== Segment start ==
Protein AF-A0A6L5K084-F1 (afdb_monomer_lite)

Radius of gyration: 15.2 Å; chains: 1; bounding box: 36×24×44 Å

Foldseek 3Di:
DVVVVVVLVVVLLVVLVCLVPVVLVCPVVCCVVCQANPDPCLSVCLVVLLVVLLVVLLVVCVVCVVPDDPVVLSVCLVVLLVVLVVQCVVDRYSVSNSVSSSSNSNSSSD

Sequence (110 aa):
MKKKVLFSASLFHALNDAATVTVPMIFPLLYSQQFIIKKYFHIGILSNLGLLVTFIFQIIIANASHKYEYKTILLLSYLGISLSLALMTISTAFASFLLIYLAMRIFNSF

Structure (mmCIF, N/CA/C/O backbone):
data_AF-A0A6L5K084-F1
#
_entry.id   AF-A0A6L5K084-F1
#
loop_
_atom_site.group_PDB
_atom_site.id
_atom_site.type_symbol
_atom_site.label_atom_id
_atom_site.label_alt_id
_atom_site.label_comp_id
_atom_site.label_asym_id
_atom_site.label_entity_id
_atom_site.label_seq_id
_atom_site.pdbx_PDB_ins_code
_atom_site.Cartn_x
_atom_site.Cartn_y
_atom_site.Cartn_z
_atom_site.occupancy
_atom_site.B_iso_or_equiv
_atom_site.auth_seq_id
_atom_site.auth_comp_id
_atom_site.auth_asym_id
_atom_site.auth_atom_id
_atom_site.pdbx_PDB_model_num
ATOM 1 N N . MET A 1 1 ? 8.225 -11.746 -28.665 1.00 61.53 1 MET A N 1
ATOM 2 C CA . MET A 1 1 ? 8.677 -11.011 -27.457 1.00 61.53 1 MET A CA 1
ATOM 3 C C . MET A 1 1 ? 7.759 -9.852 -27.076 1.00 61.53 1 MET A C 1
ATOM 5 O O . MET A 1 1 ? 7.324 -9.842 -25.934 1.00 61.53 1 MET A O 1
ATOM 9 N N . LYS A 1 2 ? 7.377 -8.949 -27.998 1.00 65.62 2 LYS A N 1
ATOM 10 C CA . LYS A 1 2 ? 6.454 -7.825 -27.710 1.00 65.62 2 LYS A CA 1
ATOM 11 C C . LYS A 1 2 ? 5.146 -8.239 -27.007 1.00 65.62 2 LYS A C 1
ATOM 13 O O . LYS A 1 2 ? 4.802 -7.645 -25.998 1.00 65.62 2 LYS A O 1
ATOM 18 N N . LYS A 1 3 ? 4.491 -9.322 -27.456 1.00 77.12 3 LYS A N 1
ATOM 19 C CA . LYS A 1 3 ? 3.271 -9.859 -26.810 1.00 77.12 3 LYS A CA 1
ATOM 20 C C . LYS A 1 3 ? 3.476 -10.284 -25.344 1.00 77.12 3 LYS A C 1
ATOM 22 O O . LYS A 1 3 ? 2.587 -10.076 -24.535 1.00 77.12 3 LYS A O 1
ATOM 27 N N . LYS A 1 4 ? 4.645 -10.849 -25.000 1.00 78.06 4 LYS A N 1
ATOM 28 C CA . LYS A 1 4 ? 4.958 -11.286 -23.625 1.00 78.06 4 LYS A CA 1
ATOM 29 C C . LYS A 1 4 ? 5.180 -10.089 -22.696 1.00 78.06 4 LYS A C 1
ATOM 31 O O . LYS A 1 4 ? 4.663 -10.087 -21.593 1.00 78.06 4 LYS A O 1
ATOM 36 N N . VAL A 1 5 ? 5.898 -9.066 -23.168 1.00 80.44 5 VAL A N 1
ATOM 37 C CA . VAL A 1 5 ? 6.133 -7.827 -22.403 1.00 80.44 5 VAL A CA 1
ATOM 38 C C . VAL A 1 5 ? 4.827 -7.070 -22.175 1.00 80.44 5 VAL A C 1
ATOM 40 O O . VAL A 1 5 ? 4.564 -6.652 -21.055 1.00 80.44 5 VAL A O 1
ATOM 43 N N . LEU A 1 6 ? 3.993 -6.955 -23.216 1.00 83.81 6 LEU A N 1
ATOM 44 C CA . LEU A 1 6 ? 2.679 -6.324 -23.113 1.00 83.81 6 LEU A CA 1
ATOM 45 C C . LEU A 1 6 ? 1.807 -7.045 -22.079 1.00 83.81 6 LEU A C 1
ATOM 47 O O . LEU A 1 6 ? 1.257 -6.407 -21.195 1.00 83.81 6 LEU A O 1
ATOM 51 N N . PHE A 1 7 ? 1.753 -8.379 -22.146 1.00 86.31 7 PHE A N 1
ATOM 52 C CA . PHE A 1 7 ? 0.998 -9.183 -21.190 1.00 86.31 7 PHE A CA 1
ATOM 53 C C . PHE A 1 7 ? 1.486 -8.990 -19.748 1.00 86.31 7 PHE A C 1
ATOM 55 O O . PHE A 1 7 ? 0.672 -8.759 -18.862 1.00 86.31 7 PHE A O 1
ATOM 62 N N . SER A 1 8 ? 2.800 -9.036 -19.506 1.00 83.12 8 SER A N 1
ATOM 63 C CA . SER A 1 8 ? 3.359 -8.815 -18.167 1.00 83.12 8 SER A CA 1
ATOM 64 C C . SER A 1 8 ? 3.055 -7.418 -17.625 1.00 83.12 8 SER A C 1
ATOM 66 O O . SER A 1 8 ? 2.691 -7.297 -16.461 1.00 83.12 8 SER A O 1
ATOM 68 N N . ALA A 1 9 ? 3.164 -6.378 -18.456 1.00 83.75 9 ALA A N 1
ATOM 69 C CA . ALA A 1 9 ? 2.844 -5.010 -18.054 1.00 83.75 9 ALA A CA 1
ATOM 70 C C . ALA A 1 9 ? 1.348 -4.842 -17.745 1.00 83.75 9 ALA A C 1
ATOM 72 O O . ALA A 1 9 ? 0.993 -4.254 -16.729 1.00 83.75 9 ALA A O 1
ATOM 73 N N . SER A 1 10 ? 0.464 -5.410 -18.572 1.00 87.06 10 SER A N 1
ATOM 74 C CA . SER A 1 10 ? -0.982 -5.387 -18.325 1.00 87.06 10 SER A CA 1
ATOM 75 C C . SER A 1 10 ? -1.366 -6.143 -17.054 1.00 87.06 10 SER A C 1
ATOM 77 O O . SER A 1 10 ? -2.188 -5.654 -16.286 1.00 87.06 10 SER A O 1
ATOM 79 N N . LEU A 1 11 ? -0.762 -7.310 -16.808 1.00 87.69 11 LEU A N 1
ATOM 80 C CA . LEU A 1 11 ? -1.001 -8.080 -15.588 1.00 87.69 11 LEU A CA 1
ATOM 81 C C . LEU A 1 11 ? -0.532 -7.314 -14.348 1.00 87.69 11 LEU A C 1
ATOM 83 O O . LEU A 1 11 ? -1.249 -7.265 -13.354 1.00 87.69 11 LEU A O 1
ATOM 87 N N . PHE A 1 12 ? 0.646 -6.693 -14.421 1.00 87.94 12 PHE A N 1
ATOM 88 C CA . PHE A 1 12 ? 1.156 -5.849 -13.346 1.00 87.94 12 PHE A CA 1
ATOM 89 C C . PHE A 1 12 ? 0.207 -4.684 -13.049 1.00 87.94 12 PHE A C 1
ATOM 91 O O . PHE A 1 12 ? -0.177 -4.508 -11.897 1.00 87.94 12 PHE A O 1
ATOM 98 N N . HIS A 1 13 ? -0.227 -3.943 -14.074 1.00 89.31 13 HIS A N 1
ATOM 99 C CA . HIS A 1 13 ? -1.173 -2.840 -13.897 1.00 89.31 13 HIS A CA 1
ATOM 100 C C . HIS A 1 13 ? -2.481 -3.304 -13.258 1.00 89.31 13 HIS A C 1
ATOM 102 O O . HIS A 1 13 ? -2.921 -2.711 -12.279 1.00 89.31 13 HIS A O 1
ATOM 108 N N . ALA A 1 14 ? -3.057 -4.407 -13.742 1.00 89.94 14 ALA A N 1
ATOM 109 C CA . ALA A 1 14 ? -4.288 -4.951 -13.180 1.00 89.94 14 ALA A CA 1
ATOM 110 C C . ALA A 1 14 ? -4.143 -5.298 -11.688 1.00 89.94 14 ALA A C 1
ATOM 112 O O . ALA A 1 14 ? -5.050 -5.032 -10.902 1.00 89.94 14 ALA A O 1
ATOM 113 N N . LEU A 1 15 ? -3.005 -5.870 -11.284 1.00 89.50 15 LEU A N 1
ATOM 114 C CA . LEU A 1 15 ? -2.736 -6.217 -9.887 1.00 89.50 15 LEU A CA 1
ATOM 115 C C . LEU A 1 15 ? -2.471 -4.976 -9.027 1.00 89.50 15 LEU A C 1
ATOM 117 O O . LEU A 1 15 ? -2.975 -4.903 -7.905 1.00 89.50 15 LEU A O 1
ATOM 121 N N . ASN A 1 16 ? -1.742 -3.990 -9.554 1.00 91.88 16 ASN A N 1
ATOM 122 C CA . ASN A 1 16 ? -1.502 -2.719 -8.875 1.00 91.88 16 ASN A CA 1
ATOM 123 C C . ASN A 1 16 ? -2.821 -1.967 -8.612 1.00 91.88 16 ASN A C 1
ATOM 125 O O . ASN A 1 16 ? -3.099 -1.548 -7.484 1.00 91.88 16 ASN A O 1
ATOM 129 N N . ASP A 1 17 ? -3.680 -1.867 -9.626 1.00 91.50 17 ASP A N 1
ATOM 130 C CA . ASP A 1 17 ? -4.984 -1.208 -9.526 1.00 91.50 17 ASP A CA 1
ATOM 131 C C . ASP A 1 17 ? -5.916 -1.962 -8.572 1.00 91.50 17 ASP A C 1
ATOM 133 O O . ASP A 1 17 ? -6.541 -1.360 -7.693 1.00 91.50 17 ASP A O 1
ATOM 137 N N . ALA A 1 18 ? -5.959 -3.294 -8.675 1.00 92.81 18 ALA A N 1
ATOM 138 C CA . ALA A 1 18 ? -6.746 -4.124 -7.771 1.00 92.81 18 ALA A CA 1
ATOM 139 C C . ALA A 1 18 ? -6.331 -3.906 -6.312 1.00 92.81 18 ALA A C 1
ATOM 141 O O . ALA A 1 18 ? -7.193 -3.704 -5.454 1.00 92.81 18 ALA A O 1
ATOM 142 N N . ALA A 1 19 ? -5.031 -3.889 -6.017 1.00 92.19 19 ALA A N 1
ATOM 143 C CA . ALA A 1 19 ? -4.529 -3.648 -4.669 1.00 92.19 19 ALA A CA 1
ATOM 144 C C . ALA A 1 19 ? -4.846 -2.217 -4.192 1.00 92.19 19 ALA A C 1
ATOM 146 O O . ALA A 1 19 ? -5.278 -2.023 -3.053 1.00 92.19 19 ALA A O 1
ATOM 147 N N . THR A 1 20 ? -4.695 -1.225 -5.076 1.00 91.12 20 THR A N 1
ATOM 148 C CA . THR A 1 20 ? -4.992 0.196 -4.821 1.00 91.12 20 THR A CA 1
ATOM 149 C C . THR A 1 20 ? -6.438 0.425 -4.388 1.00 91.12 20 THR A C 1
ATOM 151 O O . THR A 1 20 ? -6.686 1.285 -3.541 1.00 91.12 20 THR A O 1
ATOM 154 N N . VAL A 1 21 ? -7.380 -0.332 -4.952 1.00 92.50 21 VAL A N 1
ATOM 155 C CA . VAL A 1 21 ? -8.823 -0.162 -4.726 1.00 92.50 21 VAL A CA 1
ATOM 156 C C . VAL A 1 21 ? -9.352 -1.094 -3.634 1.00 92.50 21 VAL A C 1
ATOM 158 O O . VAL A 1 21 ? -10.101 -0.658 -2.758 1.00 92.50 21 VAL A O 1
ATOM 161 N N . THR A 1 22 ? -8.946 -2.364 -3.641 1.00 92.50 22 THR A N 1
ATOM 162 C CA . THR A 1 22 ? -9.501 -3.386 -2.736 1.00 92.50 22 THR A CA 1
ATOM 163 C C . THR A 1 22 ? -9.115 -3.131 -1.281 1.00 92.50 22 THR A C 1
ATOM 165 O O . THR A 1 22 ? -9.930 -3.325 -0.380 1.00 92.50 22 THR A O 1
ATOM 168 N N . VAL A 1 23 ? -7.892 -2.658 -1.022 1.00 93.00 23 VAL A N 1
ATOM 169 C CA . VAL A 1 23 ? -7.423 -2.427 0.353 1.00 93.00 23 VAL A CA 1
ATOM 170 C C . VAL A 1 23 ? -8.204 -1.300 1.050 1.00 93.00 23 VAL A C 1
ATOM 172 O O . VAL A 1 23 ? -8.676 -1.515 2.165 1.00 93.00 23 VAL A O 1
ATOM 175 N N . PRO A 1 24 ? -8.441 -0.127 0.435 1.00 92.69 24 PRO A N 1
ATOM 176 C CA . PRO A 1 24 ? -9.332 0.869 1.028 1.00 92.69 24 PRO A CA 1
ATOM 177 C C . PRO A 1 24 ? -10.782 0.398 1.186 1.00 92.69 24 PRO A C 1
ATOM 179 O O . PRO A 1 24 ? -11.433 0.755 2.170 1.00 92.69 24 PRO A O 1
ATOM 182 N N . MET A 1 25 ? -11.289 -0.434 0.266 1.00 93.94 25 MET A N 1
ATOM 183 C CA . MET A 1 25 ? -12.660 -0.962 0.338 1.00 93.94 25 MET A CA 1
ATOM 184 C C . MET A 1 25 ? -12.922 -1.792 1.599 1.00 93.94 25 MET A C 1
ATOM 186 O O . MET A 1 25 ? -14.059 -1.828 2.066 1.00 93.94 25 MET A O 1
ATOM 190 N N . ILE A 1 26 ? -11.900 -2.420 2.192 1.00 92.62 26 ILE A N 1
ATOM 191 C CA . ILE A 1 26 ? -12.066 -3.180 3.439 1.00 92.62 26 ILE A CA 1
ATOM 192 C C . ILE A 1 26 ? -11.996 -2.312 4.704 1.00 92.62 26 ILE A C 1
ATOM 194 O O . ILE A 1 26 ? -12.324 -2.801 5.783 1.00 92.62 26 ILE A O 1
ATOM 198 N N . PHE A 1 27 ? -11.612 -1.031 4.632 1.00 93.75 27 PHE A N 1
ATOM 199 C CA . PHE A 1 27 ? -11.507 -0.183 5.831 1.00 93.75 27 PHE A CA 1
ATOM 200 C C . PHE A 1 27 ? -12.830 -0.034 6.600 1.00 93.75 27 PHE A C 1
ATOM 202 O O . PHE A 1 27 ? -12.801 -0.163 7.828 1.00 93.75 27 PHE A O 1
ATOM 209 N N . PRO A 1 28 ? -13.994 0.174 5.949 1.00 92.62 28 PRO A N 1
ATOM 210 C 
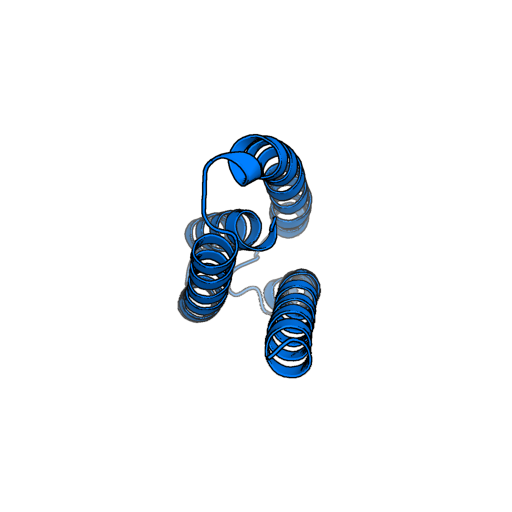CA . PRO A 1 28 ? -15.276 0.190 6.650 1.00 92.62 28 PRO A CA 1
ATOM 211 C C . PRO A 1 28 ? -15.592 -1.141 7.343 1.00 92.62 28 PRO A C 1
ATOM 213 O O . PRO A 1 28 ? -16.136 -1.137 8.445 1.00 92.62 28 PRO A O 1
ATOM 216 N N . LEU A 1 29 ? -15.204 -2.275 6.746 1.00 92.81 29 LEU A N 1
ATOM 217 C CA . LEU A 1 29 ? -15.377 -3.601 7.345 1.00 92.81 29 LEU A CA 1
ATOM 218 C C . LEU A 1 29 ? -14.489 -3.772 8.587 1.00 92.81 29 LEU A C 1
ATOM 220 O O . LEU A 1 29 ? -14.976 -4.173 9.643 1.00 92.81 29 LEU A O 1
ATOM 224 N N . LEU A 1 30 ? -13.210 -3.393 8.492 1.00 91.25 30 LEU A N 1
ATOM 225 C CA . LEU A 1 30 ? -12.268 -3.405 9.619 1.00 91.25 30 LEU A CA 1
ATOM 226 C C . LEU A 1 30 ? -12.715 -2.484 10.761 1.00 91.25 30 LEU A C 1
ATOM 228 O O . LEU A 1 30 ? -12.428 -2.766 11.926 1.00 91.25 30 LEU A O 1
ATOM 232 N N . TYR A 1 31 ? -13.415 -1.396 10.4
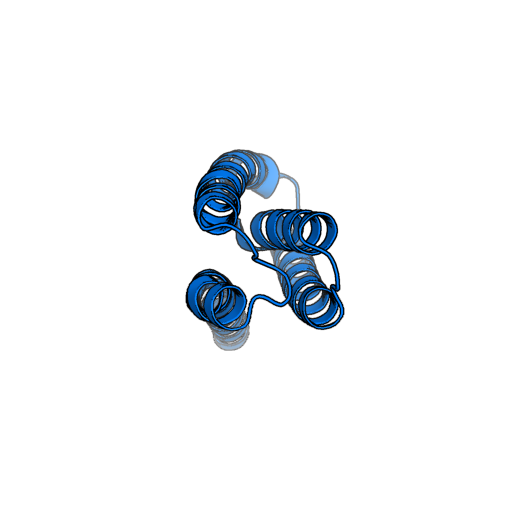31 1.00 93.38 31 TYR A N 1
ATOM 233 C CA . TYR A 1 31 ? -14.050 -0.522 11.409 1.00 93.38 31 TYR A CA 1
ATOM 234 C C . TYR A 1 31 ? -15.294 -1.154 12.030 1.00 93.38 31 TYR A C 1
ATOM 236 O O . TYR A 1 31 ? -15.421 -1.163 13.250 1.00 93.38 31 TYR A O 1
ATOM 244 N N . SER A 1 32 ? -16.192 -1.734 11.234 1.00 92.19 32 SER A N 1
ATOM 245 C CA . SER A 1 32 ? -17.400 -2.396 11.744 1.00 92.19 32 SER A CA 1
ATOM 246 C C . SER A 1 32 ? -17.071 -3.519 12.732 1.00 92.19 32 SER A C 1
ATOM 248 O O . SER A 1 32 ? -17.735 -3.642 13.756 1.00 92.19 32 SER A O 1
ATOM 250 N N . GLN A 1 33 ? -16.006 -4.279 12.472 1.00 90.50 33 GLN A N 1
ATOM 251 C CA . GLN A 1 33 ? -15.545 -5.357 13.350 1.00 90.50 33 GLN A CA 1
ATOM 252 C C . GLN A 1 33 ? -14.700 -4.876 14.542 1.00 90.50 33 GLN A C 1
ATOM 254 O O . GLN A 1 33 ? -14.350 -5.682 15.398 1.00 90.50 33 GLN A O 1
ATOM 259 N N . GLN A 1 34 ? -14.348 -3.584 14.608 1.00 89.56 34 GLN A N 1
ATOM 260 C CA . GLN A 1 34 ? -13.564 -2.969 15.693 1.00 89.56 34 GLN A CA 1
ATOM 261 C C . GLN A 1 34 ? -12.213 -3.658 15.987 1.00 89.56 34 GLN A C 1
ATOM 263 O O . GLN A 1 34 ? -11.655 -3.509 17.077 1.00 89.
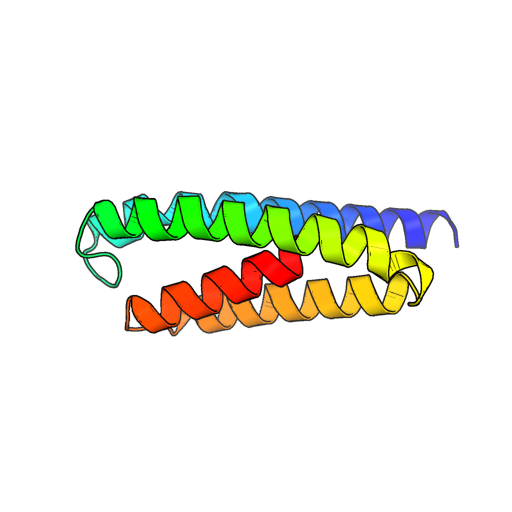56 34 GLN A O 1
ATOM 268 N N . PHE A 1 35 ? -11.661 -4.386 15.010 1.00 81.19 35 PHE A N 1
ATOM 269 C CA . PHE A 1 35 ? -10.460 -5.204 15.196 1.00 81.19 35 PHE A CA 1
ATOM 270 C C . PHE A 1 35 ? -9.193 -4.333 15.260 1.00 81.19 35 PHE A C 1
ATOM 272 O O . PHE A 1 35 ? -8.525 -4.248 16.289 1.00 81.19 35 PHE A O 1
ATOM 279 N N . ILE A 1 36 ? -8.908 -3.607 14.173 1.00 89.94 36 ILE A N 1
ATOM 280 C CA . ILE A 1 36 ? -7.742 -2.711 14.043 1.00 89.94 36 ILE A CA 1
ATOM 281 C C . ILE A 1 36 ? -8.184 -1.244 14.035 1.00 89.94 36 ILE A C 1
ATOM 283 O O . ILE A 1 36 ? -7.582 -0.384 14.684 1.00 89.94 36 ILE A O 1
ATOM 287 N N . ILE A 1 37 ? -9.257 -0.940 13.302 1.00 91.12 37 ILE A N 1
== Segment end ==
● **Exercise requirements**:
Reproduce word for word the material above, beginning with the line that contains "ATOM 245 C CA" and ending with the line that contains "ATOM 248 O O".

● **Response box**:
ATOM 245 C CA . SER A 1 32 ? -17.400 -2.396 11.744 1.00 92.19 32 SER A CA 1
ATOM 246 C C . SER A 1 32 ? -17.071 -3.519 12.732 1.00 92.19 32 SER A C 1
ATOM 248 O O . SER A 1 32 ? -17.735 -3.642 13.756 1.00 92.19 32 SER A O 1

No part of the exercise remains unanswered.